__WHAT THE TASK ASKS__. Copy the lines verbatim, beginning with the line that contains "ATOM 126 N N" and continuing through the end of the data, and only those lines.

::: SUPPLIED MATERIAL

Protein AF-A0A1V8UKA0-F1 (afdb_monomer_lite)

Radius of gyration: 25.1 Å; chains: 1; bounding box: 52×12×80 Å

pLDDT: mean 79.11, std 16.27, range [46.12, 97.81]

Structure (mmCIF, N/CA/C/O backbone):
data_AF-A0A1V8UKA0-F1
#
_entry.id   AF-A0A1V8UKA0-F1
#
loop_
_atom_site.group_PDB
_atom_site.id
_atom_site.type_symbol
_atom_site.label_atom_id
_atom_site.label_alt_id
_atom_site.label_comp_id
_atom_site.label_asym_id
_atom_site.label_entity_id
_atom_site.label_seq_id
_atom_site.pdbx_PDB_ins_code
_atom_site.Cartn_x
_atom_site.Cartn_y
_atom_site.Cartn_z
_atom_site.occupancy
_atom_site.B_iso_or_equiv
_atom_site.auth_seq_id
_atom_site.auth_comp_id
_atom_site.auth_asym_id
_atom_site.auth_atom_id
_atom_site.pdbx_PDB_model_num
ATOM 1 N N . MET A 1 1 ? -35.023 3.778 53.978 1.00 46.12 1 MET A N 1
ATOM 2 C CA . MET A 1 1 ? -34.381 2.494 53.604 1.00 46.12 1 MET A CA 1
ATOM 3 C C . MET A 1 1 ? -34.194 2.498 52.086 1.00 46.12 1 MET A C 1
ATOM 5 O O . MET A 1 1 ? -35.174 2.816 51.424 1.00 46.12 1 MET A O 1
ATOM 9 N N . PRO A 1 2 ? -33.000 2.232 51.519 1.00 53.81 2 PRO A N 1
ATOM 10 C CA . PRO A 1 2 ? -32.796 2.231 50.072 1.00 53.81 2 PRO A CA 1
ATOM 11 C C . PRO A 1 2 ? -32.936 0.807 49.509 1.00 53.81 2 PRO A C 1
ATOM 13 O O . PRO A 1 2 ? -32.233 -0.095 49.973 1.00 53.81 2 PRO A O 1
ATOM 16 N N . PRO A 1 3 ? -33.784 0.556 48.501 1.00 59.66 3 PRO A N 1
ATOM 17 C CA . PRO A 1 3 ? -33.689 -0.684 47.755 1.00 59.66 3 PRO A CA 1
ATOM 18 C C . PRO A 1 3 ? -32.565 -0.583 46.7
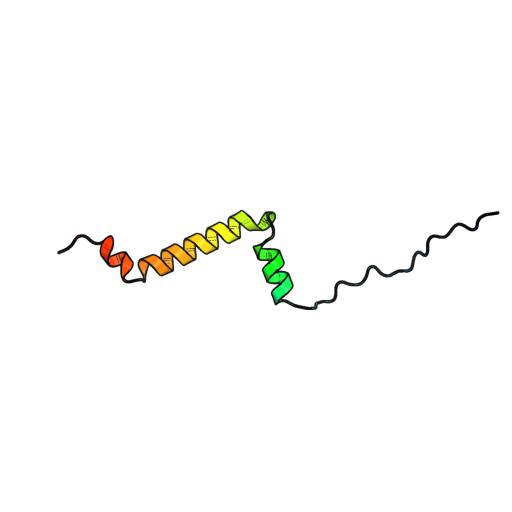15 1.00 59.66 3 PRO A C 1
ATOM 20 O O . PRO A 1 3 ? -32.641 0.135 45.721 1.00 59.66 3 PRO A O 1
ATOM 23 N N . LYS A 1 4 ? -31.498 -1.334 47.004 1.00 53.94 4 LYS A N 1
ATOM 24 C CA . LYS A 1 4 ? -30.523 -1.889 46.058 1.00 53.94 4 LYS A CA 1
ATOM 25 C C . LYS A 1 4 ? -31.213 -2.421 44.800 1.00 53.94 4 LYS A C 1
ATOM 27 O O . LYS A 1 4 ? -32.184 -3.162 44.910 1.00 53.94 4 LYS A O 1
ATOM 32 N N . GLY A 1 5 ? -30.610 -2.166 43.641 1.00 56.75 5 GLY A N 1
ATOM 33 C CA . GLY A 1 5 ? -30.904 -2.931 42.431 1.00 56.75 5 GLY A CA 1
ATOM 34 C C . GLY A 1 5 ? -30.844 -2.111 41.157 1.00 56.75 5 GLY A C 1
ATO
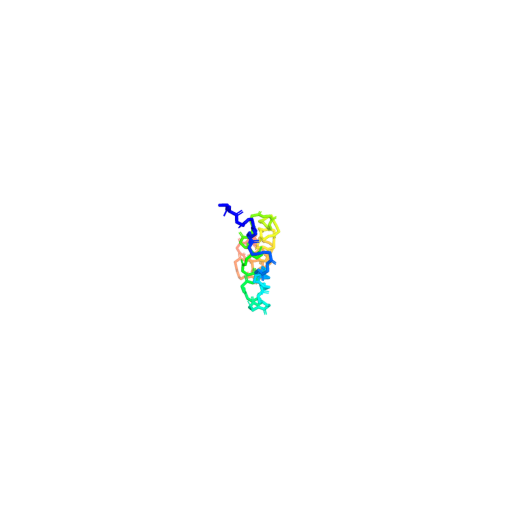M 35 O O . GLY A 1 5 ? -31.849 -1.953 40.478 1.00 56.75 5 GLY A O 1
ATOM 36 N N . GLN A 1 6 ? -29.652 -1.613 40.834 1.00 55.16 6 GLN A N 1
ATOM 37 C CA . GLN A 1 6 ? -29.242 -1.293 39.470 1.00 55.16 6 GLN A CA 1
ATOM 38 C C . GLN A 1 6 ? -29.840 -2.339 38.517 1.00 55.16 6 GLN A C 1
ATOM 40 O O . GLN A 1 6 ? -29.614 -3.536 38.707 1.00 55.16 6 GLN A O 1
ATOM 45 N N . ILE A 1 7 ? -30.670 -1.889 37.575 1.00 55.62 7 ILE A N 1
ATOM 46 C CA . ILE A 1 7 ? -31.449 -2.739 36.673 1.00 55.62 7 ILE A CA 1
ATOM 47 C C . ILE A 1 7 ? -30.476 -3.576 35.835 1.00 55.62 7 ILE A C 1
ATOM 49 O O . ILE A 1 7 ? -29.969 -3.171 34.791 1.00 55.62 7 ILE A O 1
ATOM 53 N N . ARG A 1 8 ? -30.198 -4.770 36.355 1.00 56.72 8 ARG A N 1
ATOM 54 C CA . ARG A 1 8 ? -29.544 -5.906 35.717 1.00 56.72 8 ARG A CA 1
ATOM 55 C C . ARG A 1 8 ? -30.510 -6.435 34.666 1.00 56.72 8 ARG A C 1
ATOM 57 O O . ARG A 1 8 ? -31.252 -7.376 34.914 1.00 56.72 8 ARG A O 1
ATOM 64 N N . GLY A 1 9 ? -30.577 -5.747 33.534 1.00 53.84 9 GLY A N 1
ATOM 65 C CA . GLY A 1 9 ? -31.584 -6.061 32.525 1.00 53.84 9 GLY A CA 1
ATOM 66 C C . GLY A 1 9 ? -31.614 -5.171 31.295 1.00 53.84 9 GLY A C 1
ATOM 67 O O . GLY A 1 9 ? -32.474 -5.394 30.455 1.00 53.84 9 GLY A O 1
ATOM 68 N N . VAL A 1 10 ? -30.703 -4.205 31.134 1.00 54.88 10 VAL A N 1
ATOM 69 C CA . VAL A 1 10 ? -30.464 -3.664 29.792 1.00 54.88 10 VAL A CA 1
ATOM 70 C C . VAL A 1 10 ? -29.591 -4.703 29.090 1.00 54.88 10 VAL A C 1
ATOM 72 O O . VAL A 1 10 ? -28.416 -4.813 29.452 1.00 54.88 10 VAL A O 1
ATOM 75 N N . PRO A 1 11 ? -30.112 -5.528 28.159 1.00 51.94 11 PRO A N 1
ATOM 76 C CA . PRO A 1 11 ? -29.218 -6.261 27.283 1.00 51.94 11 PRO A CA 1
ATOM 77 C C . PRO A 1 11 ? -28.328 -5.204 26.638 1.00 51.94 11 PRO A C 1
ATOM 79 O O . PRO A 1 11 ? -28.845 -4.249 26.054 1.00 51.94 11 PRO A O 1
ATOM 82 N N . ALA A 1 12 ? -27.007 -5.331 26.809 1.00 58.88 12 ALA A N 1
ATOM 83 C CA . ALA A 1 12 ? -26.049 -4.573 26.019 1.00 58.88 12 ALA A CA 1
ATOM 84 C C . ALA A 1 12 ? -26.574 -4.605 24.588 1.00 58.88 12 ALA A C 1
ATOM 86 O O . ALA A 1 12 ? -26.817 -5.702 24.077 1.00 58.88 12 ALA A O 1
ATOM 87 N N . ALA A 1 13 ? -26.890 -3.432 24.027 1.00 55.00 13 ALA A N 1
ATOM 88 C CA . ALA A 1 13 ? -27.470 -3.330 22.702 1.00 55.00 13 ALA A CA 1
ATOM 89 C C . ALA A 1 13 ? -26.620 -4.209 21.789 1.00 55.00 13 ALA A C 1
ATOM 91 O O . ALA A 1 13 ? -25.442 -3.925 21.569 1.00 55.00 13 ALA A O 1
ATOM 92 N N . LYS A 1 14 ? -27.186 -5.352 21.388 1.00 53.31 14 LYS A N 1
ATOM 93 C CA . LYS A 1 14 ? -26.524 -6.328 20.539 1.00 53.31 14 LYS A CA 1
ATOM 94 C C . LYS A 1 14 ? -26.176 -5.535 19.294 1.00 53.31 14 LYS A C 1
ATOM 96 O O . LYS A 1 14 ? -27.101 -5.120 18.598 1.00 53.31 14 LYS A O 1
ATOM 101 N N . GLN A 1 15 ? -24.889 -5.217 19.115 1.00 57.91 15 GLN A N 1
ATOM 102 C CA . GLN A 1 15 ? -24.400 -4.449 17.975 1.00 57.91 15 GLN A CA 1
ATOM 103 C C . GLN A 1 15 ? -25.050 -5.067 16.748 1.00 57.91 15 GLN A C 1
ATOM 105 O O . GLN A 1 15 ? -24.852 -6.250 16.462 1.00 57.91 15 GLN A O 1
ATOM 110 N N . GLN A 1 16 ? -25.957 -4.312 16.127 1.00 59.25 16 GLN A N 1
ATOM 111 C CA . GLN A 1 16 ? -26.658 -4.784 14.948 1.00 59.25 16 GLN A CA 1
ATOM 112 C C . GLN A 1 16 ? -25.587 -5.223 13.944 1.00 59.25 16 GLN A C 1
ATOM 114 O O . GLN A 1 16 ? -24.594 -4.505 13.791 1.00 59.25 16 GLN A O 1
ATOM 119 N N . PRO A 1 17 ? -25.754 -6.366 13.253 1.00 59.03 17 PRO A N 1
ATOM 120 C CA . PRO A 1 17 ? -24.904 -6.757 12.130 1.00 59.03 17 PRO A CA 1
ATOM 121 C C . PRO A 1 17 ? -25.241 -5.858 10.930 1.00 59.03 17 PRO A C 1
ATOM 123 O O . PRO A 1 17 ? -25.690 -6.300 9.879 1.00 59.03 17 PRO A O 1
ATOM 126 N N . GLY A 1 18 ? -25.152 -4.552 11.145 1.00 63.19 18 GLY A N 1
ATOM 127 C CA . GLY A 1 18 ? -25.550 -3.506 10.238 1.00 63.19 18 GLY A CA 1
ATOM 128 C C . GLY A 1 18 ? -24.288 -2.885 9.691 1.00 63.19 18 GLY A C 1
ATOM 129 O O . GLY A 1 18 ? -23.609 -2.145 10.395 1.00 63.19 18 GLY A O 1
ATOM 130 N N . ASN A 1 19 ? -24.038 -3.167 8.417 1.00 69.56 19 ASN A N 1
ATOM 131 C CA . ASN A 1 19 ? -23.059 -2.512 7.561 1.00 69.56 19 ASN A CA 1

::::::

__SOLVED PROBLEM__.
ATOM 126 N N . GLY A 1 18 ? -25.152 -4.552 11.145 1.00 63.19 18 GLY A N 1
ATOM 127 C CA . GLY A 1 18 ? -25.550 -3.506 10.238 1.00 63.19 18 GLY A CA 1
ATOM 128 C C . GLY A 1 18 ? -24.288 -2.885 9.691 1.00 63.19 18 GLY A C 1
ATOM 129 O O . GLY A 1 18 ? -23.609 -2.145 10.395 1.00 63.19 18 GLY A O 1
ATOM 130 N N . ASN A 1 19 ? -24.038 -3.167 8.417 1.00 69.56 19 ASN A N 1
ATOM 131 C CA . ASN A 1 19 ? -23.059 -2.512 7.561 1.00 69.56 19 ASN A CA 1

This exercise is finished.